§ **INSTRUCTIONS FOR THE TASK**
Copies of all lines that contain "backbone" are needed; take them from the data below.

####

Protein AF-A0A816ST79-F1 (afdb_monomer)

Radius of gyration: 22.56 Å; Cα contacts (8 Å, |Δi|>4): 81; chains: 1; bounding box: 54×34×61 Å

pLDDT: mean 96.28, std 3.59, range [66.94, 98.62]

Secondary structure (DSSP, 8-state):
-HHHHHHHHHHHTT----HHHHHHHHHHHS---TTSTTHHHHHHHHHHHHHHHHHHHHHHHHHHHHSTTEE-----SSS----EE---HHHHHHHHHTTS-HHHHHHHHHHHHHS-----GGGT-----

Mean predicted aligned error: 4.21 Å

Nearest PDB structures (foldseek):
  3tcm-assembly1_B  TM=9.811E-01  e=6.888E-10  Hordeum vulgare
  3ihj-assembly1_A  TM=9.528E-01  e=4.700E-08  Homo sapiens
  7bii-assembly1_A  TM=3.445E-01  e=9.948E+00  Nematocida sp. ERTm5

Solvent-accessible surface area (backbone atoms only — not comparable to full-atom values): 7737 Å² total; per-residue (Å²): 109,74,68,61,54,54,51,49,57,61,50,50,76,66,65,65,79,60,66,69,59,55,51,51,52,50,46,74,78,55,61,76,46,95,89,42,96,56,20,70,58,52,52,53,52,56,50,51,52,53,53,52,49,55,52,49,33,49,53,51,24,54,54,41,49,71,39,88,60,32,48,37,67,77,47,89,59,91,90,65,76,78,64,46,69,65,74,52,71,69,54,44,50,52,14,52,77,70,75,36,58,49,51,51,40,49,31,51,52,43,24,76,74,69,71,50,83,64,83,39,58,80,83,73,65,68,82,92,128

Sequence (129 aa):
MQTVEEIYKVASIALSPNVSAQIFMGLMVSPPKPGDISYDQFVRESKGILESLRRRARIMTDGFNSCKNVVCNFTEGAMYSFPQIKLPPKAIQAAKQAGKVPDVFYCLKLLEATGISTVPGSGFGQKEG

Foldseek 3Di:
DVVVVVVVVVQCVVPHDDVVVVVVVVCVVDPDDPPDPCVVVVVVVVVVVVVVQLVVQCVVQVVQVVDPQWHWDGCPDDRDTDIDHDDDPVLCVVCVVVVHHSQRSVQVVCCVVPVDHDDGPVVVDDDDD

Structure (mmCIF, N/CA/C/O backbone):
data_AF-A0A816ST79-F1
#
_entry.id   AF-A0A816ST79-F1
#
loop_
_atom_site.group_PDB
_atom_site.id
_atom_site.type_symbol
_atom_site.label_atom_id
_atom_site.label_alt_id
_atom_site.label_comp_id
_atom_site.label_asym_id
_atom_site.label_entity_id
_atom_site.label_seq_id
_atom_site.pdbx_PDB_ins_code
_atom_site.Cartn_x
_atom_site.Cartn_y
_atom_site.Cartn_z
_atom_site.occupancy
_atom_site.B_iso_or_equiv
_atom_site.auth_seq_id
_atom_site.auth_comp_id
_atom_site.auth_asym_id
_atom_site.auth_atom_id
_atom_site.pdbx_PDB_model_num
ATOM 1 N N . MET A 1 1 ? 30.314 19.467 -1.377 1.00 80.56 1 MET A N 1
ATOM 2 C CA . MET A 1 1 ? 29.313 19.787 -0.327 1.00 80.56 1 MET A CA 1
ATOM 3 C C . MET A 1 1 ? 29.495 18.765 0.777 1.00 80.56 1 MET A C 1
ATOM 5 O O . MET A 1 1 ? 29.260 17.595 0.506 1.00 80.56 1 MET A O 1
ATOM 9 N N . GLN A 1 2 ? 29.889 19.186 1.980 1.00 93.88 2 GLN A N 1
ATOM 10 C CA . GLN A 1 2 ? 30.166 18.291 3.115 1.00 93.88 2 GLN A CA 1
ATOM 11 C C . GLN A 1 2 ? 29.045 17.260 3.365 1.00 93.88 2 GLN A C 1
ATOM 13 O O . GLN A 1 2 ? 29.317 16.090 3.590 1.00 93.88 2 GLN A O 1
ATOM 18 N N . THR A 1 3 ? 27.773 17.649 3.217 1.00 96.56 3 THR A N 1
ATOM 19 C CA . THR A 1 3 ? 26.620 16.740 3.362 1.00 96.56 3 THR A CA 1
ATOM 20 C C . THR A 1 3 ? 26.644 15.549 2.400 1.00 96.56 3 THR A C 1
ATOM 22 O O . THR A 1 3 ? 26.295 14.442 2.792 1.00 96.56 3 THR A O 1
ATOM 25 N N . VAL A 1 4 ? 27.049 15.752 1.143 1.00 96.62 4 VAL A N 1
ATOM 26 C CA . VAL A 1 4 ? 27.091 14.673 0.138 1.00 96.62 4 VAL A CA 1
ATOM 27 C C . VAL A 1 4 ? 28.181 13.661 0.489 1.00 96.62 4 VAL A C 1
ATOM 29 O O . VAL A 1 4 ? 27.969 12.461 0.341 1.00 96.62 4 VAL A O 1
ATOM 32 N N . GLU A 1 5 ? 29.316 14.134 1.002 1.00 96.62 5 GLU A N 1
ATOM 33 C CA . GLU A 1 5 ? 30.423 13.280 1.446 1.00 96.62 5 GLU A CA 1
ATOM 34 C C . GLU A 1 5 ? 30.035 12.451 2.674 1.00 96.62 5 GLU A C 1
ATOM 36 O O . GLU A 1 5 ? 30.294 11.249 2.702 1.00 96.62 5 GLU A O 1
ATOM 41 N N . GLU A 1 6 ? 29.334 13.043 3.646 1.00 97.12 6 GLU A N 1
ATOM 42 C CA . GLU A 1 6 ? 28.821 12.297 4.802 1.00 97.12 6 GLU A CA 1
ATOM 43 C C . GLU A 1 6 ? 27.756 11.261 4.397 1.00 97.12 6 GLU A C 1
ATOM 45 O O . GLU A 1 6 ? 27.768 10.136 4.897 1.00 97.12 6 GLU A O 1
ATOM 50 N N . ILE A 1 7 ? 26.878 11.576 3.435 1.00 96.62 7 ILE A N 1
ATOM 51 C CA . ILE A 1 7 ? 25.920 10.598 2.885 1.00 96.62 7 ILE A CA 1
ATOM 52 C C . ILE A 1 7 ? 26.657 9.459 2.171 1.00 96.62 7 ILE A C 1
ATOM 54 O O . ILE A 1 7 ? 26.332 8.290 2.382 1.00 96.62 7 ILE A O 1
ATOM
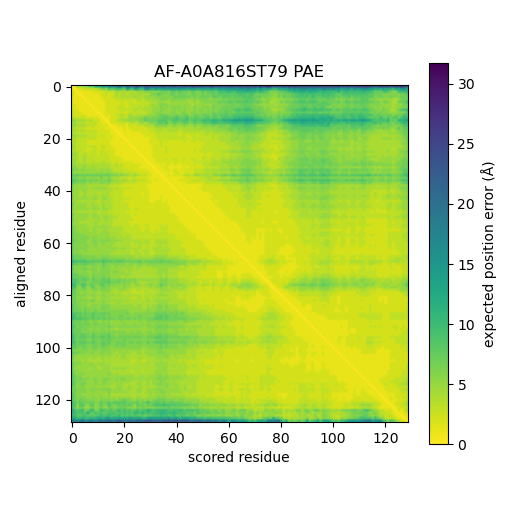 58 N N . TYR A 1 8 ? 27.664 9.775 1.353 1.00 95.69 8 TYR A N 1
ATOM 59 C CA . TYR A 1 8 ? 28.470 8.772 0.654 1.00 95.69 8 TYR A CA 1
ATOM 60 C C . TYR A 1 8 ? 29.219 7.861 1.635 1.00 95.69 8 TYR A C 1
ATOM 62 O O . TYR A 1 8 ? 29.244 6.639 1.468 1.00 95.69 8 TYR A O 1
ATOM 70 N N . LYS A 1 9 ? 29.764 8.439 2.711 1.00 95.81 9 LYS A N 1
ATOM 71 C CA . LYS A 1 9 ? 30.395 7.692 3.798 1.00 95.81 9 LYS A CA 1
ATOM 72 C C . LYS A 1 9 ? 29.421 6.695 4.423 1.00 95.81 9 LYS A C 1
ATOM 74 O O . LYS A 1 9 ? 29.784 5.533 4.549 1.00 95.81 9 LYS A O 1
ATOM 79 N N . VAL A 1 10 ? 28.187 7.095 4.744 1.00 96.44 10 VAL A N 1
ATOM 80 C CA . VAL A 1 10 ? 27.168 6.167 5.277 1.00 96.44 10 VAL A CA 1
ATOM 81 C C . VAL A 1 10 ? 26.789 5.094 4.250 1.00 96.44 10 VAL A C 1
ATOM 83 O O . VAL A 1 10 ? 26.722 3.916 4.593 1.00 96.44 10 VAL A O 1
ATOM 86 N N . ALA A 1 11 ? 26.580 5.472 2.987 1.00 95.06 11 ALA A N 1
ATOM 87 C CA . ALA A 1 11 ? 26.162 4.545 1.934 1.00 95.06 11 ALA A CA 1
ATOM 88 C C . ALA A 1 11 ? 27.217 3.466 1.630 1.00 95.06 11 ALA A C 1
ATOM 90 O O . ALA A 1 11 ? 26.870 2.302 1.430 1.00 95.06 11 ALA A O 1
ATOM 91 N N . SER A 1 12 ? 28.503 3.831 1.640 1.00 94.81 12 SER A N 1
ATOM 92 C CA . SER A 1 12 ? 29.603 2.912 1.311 1.00 94.81 12 SER A CA 1
ATOM 93 C C . SER A 1 12 ? 29.832 1.811 2.353 1.00 94.81 12 SER A C 1
ATOM 95 O O . SER A 1 12 ? 30.384 0.768 2.008 1.00 94.81 12 SER A O 1
ATOM 97 N N . ILE A 1 13 ? 29.334 1.970 3.589 1.00 96.38 13 ILE A N 1
ATOM 98 C CA . ILE A 1 13 ? 29.368 0.916 4.623 1.00 96.38 13 ILE A CA 1
ATOM 99 C C . ILE A 1 13 ? 28.592 -0.328 4.161 1.00 96.38 13 ILE A C 1
ATOM 101 O O . ILE A 1 13 ? 28.978 -1.452 4.474 1.00 96.38 13 ILE A O 1
ATOM 105 N N . ALA A 1 14 ? 27.526 -0.139 3.378 1.00 93.38 14 ALA A N 1
ATOM 106 C CA . ALA A 1 14 ? 26.730 -1.221 2.801 1.00 93.38 14 ALA A CA 1
ATOM 107 C C . ALA A 1 14 ? 27.202 -1.643 1.392 1.00 93.38 14 ALA A C 1
ATOM 109 O O . ALA A 1 14 ? 26.516 -2.423 0.731 1.00 93.38 14 ALA A O 1
ATOM 110 N N . LEU A 1 15 ? 28.358 -1.143 0.928 1.00 93.06 15 LEU A N 1
ATOM 111 C CA . LEU A 1 15 ? 28.900 -1.287 -0.429 1.00 93.06 15 LEU A CA 1
ATOM 112 C C . LEU A 1 15 ? 27.997 -0.672 -1.508 1.00 93.06 15 LEU A C 1
ATOM 114 O O . LEU A 1 15 ? 28.266 0.426 -1.990 1.00 93.06 15 LEU A O 1
ATOM 118 N N . SER A 1 16 ? 26.943 -1.384 -1.913 1.00 95.62 16 SER A N 1
ATOM 119 C CA . SER A 1 16 ? 25.971 -0.927 -2.910 1.00 95.62 16 SER A CA 1
ATOM 120 C C . SER A 1 16 ? 24.675 -1.751 -2.861 1.00 95.62 16 SER A C 1
ATOM 122 O O . SER A 1 16 ? 24.689 -2.899 -2.408 1.00 95.62 16 SER A O 1
ATOM 124 N N . PRO A 1 17 ? 23.549 -1.214 -3.368 1.00 95.62 17 PRO A N 1
ATOM 125 C CA . PRO A 1 17 ? 22.349 -2.007 -3.618 1.00 95.62 17 PRO A CA 1
ATOM 126 C C . PRO A 1 17 ? 22.622 -3.141 -4.611 1.00 95.62 17 PRO A C 1
ATOM 128 O O . PRO A 1 17 ? 23.489 -3.024 -5.476 1.00 95.62 17 PRO A O 1
ATOM 131 N N . ASN A 1 18 ? 21.838 -4.218 -4.557 1.00 96.50 18 ASN A N 1
ATOM 132 C CA . ASN A 1 18 ? 21.998 -5.315 -5.512 1.00 96.50 18 ASN A CA 1
ATOM 133 C C . ASN A 1 18 ? 21.823 -4.832 -6.968 1.00 96.50 18 ASN A C 1
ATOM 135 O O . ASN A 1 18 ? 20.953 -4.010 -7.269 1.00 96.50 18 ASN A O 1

####

§ **ANSWER TO THIS PROBLEM**
Solvent-accessible surface area (backbone atoms only — not comparable to full-atom values): 7737 Å² total; per-residue (Å²): 109,74,68,61,54,54,51,49,57,61,50,50,76,66,65,65,79,60,66,69,59,55,51,51,52,50,46,74,78,55,61,76,46,95,89,42,96,56,20,70,58,52,52,53,52,56,50,51,52,53,53,52,49,55,52,49,33,49,53,51,24,54,54,41,49,71,39,88,60,32,48,37,67,77,47,89,59,91,90,65,76,78,64,46,69,65,74,52,71,69,54,44,50,52,14,52,77,70,75,36,58,49,51,51,40,49,31,51,52,43,24,76,74,69,71,50,83,64,83,39,58,80,83,73,65,68,82,92,128
Structure (mmCIF, N/CA/C/O backbone):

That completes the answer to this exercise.